__Exercise requirements__: Once the line holding "ATOM 59 C C" is found in the listing below, write it out and each later line exactly, up to and including the one holding "ATOM 66 C CA".
-----
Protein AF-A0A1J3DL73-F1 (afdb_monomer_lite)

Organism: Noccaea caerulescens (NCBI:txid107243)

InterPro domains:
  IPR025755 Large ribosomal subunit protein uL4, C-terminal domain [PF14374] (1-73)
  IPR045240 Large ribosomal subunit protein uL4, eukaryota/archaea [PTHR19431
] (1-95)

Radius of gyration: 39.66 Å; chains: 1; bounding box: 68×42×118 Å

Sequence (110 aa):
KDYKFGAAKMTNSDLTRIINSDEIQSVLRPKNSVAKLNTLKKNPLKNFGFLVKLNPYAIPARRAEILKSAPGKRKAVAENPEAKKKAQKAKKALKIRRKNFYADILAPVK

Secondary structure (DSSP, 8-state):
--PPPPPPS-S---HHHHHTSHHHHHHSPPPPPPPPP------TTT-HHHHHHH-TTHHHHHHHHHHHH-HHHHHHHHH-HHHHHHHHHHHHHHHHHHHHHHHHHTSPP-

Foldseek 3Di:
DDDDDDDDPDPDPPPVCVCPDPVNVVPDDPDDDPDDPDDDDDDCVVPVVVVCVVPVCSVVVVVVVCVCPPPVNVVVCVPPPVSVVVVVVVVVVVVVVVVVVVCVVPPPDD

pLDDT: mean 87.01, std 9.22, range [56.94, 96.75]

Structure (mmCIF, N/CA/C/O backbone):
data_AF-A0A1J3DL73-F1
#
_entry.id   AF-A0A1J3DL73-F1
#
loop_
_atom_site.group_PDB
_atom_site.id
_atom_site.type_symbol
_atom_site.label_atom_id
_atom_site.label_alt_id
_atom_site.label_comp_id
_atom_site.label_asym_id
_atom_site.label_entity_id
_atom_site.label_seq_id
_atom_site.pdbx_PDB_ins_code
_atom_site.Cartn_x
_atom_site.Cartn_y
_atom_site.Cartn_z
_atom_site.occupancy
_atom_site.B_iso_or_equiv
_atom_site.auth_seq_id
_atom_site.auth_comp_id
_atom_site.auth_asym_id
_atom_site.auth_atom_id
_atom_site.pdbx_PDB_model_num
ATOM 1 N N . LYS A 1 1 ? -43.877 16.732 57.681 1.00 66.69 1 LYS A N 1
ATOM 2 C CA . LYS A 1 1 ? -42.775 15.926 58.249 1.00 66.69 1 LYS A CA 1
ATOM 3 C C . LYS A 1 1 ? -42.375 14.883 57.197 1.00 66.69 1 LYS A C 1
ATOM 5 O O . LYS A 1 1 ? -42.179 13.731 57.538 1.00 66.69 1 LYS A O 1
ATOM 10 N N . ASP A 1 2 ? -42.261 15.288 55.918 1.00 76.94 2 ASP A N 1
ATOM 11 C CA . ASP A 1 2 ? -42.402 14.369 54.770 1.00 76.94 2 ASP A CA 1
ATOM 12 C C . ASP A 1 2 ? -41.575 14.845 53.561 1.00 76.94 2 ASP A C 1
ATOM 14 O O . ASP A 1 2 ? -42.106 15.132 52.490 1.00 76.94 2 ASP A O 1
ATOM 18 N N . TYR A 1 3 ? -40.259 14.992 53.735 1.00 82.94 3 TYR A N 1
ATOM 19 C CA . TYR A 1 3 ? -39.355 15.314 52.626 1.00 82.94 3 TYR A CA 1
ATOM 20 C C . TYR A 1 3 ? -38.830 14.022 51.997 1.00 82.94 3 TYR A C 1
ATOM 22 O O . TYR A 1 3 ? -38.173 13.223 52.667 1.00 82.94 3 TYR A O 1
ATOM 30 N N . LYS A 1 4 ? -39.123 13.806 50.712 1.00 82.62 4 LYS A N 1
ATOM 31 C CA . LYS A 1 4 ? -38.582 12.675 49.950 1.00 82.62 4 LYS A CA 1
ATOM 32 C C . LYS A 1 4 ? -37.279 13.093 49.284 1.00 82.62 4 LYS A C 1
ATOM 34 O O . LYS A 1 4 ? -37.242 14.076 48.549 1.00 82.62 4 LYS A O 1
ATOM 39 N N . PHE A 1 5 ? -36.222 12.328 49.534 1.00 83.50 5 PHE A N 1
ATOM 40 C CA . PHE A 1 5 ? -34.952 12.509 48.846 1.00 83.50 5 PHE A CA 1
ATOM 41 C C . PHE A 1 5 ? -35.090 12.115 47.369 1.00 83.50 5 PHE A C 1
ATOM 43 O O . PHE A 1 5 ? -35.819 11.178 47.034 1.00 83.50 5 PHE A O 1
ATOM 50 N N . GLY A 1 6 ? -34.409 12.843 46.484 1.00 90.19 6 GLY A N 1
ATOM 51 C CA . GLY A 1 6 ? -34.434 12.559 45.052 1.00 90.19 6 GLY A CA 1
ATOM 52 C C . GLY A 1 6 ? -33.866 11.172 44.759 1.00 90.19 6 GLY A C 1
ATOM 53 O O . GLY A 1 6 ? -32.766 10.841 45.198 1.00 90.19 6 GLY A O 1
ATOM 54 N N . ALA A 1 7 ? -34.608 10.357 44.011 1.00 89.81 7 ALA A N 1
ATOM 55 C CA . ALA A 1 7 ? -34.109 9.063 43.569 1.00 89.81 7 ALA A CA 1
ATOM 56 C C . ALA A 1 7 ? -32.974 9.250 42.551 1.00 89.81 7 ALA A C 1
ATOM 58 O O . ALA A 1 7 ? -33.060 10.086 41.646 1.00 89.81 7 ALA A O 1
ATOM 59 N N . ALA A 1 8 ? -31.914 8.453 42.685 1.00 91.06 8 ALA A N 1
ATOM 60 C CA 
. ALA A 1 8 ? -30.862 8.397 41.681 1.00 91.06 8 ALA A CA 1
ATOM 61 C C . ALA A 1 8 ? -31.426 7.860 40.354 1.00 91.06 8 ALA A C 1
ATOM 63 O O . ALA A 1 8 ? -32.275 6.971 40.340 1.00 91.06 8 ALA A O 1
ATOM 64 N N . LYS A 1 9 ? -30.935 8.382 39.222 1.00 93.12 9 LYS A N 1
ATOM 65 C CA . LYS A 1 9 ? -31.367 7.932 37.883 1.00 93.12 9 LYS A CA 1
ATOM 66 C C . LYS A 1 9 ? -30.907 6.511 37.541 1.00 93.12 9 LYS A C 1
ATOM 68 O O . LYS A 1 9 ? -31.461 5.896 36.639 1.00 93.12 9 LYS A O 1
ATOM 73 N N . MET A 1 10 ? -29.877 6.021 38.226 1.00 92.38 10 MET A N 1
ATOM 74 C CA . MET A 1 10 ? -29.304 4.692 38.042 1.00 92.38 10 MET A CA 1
-----
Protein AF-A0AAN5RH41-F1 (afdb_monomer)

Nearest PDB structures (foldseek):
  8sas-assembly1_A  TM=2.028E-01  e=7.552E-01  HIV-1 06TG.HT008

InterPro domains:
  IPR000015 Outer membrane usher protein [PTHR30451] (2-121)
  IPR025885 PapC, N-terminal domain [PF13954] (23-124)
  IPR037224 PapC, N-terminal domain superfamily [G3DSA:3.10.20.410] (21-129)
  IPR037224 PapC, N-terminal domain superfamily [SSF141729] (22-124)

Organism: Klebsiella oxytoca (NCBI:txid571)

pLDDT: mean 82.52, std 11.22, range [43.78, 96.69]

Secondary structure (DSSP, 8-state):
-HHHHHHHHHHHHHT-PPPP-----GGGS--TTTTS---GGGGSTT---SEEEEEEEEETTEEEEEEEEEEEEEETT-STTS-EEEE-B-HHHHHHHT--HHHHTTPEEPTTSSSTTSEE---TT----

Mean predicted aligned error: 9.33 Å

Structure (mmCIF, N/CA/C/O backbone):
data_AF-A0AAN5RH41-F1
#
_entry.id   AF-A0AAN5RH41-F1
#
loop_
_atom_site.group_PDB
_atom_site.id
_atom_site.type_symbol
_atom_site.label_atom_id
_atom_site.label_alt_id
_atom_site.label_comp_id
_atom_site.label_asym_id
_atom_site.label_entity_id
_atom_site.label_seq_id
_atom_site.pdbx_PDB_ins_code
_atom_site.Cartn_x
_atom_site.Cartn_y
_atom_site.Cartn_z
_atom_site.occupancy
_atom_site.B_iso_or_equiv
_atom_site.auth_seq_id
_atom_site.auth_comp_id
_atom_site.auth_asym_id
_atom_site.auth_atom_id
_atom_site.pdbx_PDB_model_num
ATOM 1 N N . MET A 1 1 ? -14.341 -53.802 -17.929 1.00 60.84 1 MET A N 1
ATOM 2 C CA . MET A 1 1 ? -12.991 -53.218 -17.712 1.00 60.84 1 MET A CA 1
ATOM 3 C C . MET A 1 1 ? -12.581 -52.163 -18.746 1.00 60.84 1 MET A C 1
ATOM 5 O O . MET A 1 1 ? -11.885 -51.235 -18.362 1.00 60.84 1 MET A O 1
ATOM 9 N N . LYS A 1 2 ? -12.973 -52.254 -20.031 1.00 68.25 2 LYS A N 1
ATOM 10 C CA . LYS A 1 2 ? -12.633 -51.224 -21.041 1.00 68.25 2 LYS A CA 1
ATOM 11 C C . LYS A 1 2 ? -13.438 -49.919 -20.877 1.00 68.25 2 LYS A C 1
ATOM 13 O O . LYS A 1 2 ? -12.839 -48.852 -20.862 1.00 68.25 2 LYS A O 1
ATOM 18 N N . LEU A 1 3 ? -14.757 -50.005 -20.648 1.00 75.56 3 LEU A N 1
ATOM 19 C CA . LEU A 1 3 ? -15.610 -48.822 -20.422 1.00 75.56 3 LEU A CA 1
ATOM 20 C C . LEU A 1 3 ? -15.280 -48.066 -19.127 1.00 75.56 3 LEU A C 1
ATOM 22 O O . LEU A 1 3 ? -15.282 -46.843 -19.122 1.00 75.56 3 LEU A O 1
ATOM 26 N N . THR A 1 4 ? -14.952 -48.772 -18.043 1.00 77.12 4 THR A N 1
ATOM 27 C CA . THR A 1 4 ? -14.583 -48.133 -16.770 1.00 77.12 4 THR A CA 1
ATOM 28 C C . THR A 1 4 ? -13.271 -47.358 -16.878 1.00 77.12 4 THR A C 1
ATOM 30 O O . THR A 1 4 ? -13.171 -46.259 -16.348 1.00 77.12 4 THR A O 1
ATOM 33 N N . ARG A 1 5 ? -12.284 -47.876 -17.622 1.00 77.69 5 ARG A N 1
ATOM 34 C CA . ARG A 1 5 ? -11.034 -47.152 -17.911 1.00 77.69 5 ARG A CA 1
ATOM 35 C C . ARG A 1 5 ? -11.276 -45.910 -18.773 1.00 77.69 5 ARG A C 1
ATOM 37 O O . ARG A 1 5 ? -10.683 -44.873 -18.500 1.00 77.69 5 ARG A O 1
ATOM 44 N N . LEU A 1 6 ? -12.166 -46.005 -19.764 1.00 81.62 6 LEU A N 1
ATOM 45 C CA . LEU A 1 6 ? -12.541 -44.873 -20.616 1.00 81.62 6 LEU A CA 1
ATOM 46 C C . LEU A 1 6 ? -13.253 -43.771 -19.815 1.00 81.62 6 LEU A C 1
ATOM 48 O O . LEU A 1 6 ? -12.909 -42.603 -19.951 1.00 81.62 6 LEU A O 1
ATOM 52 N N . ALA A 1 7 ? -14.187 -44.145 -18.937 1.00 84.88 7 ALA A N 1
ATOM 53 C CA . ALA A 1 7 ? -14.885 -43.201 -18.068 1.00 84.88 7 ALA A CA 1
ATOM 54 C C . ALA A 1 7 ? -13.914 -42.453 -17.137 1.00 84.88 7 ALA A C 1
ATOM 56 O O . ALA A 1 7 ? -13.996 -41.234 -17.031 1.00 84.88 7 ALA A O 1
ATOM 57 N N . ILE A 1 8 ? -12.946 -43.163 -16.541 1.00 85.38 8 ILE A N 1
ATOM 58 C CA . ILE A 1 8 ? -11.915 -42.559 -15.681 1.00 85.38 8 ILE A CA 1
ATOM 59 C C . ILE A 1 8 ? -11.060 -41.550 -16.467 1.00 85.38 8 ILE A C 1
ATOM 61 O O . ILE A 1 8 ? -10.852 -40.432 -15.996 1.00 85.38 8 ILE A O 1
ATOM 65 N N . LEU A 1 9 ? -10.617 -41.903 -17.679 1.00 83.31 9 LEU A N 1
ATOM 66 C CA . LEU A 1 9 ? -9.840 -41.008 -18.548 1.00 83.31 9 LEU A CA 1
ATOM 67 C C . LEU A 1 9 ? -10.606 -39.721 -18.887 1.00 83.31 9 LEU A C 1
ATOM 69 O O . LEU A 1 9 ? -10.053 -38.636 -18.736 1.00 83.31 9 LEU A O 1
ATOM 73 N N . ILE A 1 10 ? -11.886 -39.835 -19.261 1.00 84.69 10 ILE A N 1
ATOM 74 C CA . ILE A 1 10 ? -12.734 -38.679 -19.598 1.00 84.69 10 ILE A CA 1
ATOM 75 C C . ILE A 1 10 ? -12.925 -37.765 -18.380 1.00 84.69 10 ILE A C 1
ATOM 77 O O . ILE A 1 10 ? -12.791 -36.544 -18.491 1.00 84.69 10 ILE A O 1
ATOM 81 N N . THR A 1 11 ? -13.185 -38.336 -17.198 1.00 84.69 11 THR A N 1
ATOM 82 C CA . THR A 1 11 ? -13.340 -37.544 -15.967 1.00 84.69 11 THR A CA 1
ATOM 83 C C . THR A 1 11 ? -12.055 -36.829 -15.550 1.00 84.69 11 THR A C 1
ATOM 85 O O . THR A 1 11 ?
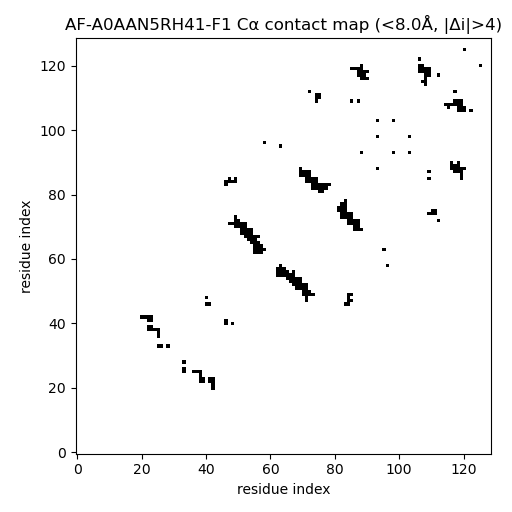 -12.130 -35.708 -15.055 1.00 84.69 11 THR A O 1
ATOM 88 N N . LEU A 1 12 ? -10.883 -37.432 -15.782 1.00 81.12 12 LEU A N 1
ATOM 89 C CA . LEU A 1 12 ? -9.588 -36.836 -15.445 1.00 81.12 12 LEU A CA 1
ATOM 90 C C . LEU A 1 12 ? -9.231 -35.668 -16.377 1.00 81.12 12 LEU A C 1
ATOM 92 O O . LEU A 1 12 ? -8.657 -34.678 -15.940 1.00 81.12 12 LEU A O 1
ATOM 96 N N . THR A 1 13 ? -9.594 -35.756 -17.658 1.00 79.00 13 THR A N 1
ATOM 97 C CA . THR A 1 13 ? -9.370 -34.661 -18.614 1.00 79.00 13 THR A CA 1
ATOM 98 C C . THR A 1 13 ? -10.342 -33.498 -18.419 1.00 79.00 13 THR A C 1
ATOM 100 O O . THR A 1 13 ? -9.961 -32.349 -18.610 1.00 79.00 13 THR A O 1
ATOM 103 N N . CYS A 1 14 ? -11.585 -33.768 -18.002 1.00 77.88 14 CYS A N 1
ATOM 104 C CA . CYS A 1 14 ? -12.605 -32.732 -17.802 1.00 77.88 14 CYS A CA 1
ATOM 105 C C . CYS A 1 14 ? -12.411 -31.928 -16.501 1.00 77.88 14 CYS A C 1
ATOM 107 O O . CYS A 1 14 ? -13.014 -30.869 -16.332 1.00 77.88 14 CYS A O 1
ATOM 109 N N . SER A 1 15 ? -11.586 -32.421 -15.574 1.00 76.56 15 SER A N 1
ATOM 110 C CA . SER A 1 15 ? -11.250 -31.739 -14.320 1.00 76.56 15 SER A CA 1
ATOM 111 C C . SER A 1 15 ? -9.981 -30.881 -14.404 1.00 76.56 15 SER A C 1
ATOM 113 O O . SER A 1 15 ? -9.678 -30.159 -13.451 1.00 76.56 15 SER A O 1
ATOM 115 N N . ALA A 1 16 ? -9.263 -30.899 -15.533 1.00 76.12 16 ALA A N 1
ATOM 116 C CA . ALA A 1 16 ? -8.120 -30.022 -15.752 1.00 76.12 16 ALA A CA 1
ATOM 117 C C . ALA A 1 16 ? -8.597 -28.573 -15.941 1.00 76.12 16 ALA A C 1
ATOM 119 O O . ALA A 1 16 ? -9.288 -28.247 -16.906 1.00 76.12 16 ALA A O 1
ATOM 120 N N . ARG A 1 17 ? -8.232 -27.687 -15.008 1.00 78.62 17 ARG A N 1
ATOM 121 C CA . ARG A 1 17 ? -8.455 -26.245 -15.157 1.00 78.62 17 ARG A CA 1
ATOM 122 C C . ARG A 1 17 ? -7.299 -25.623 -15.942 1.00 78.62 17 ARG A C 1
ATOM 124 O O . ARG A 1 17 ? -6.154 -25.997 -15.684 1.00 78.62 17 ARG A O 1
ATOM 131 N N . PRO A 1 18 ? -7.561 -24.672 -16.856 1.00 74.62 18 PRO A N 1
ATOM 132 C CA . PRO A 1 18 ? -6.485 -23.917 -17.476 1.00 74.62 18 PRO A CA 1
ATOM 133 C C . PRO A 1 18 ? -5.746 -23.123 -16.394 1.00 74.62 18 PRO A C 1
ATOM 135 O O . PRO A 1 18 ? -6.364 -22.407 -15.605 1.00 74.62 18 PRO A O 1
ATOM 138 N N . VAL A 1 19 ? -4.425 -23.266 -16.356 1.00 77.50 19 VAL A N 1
-----
__Task result__:
ATOM 59 C C . ILE A 1 8 ? -11.060 -41.550 -16.467 1.00 85.38 8 ILE A C 1
ATOM 61 O O . ILE A 1 8 ? -10.852 -40.432 -15.996 1.00 85.38 8 ILE A O 1
ATOM 65 N N . LEU A 1 9 ? -10.617 -41.903 -17.679 1.00 83.31 9 LEU A N 1
ATOM 66 C CA . LEU A 1 9 ? -9.840 -41.008 -18.548 1.00 83.31 9 LEU A CA 1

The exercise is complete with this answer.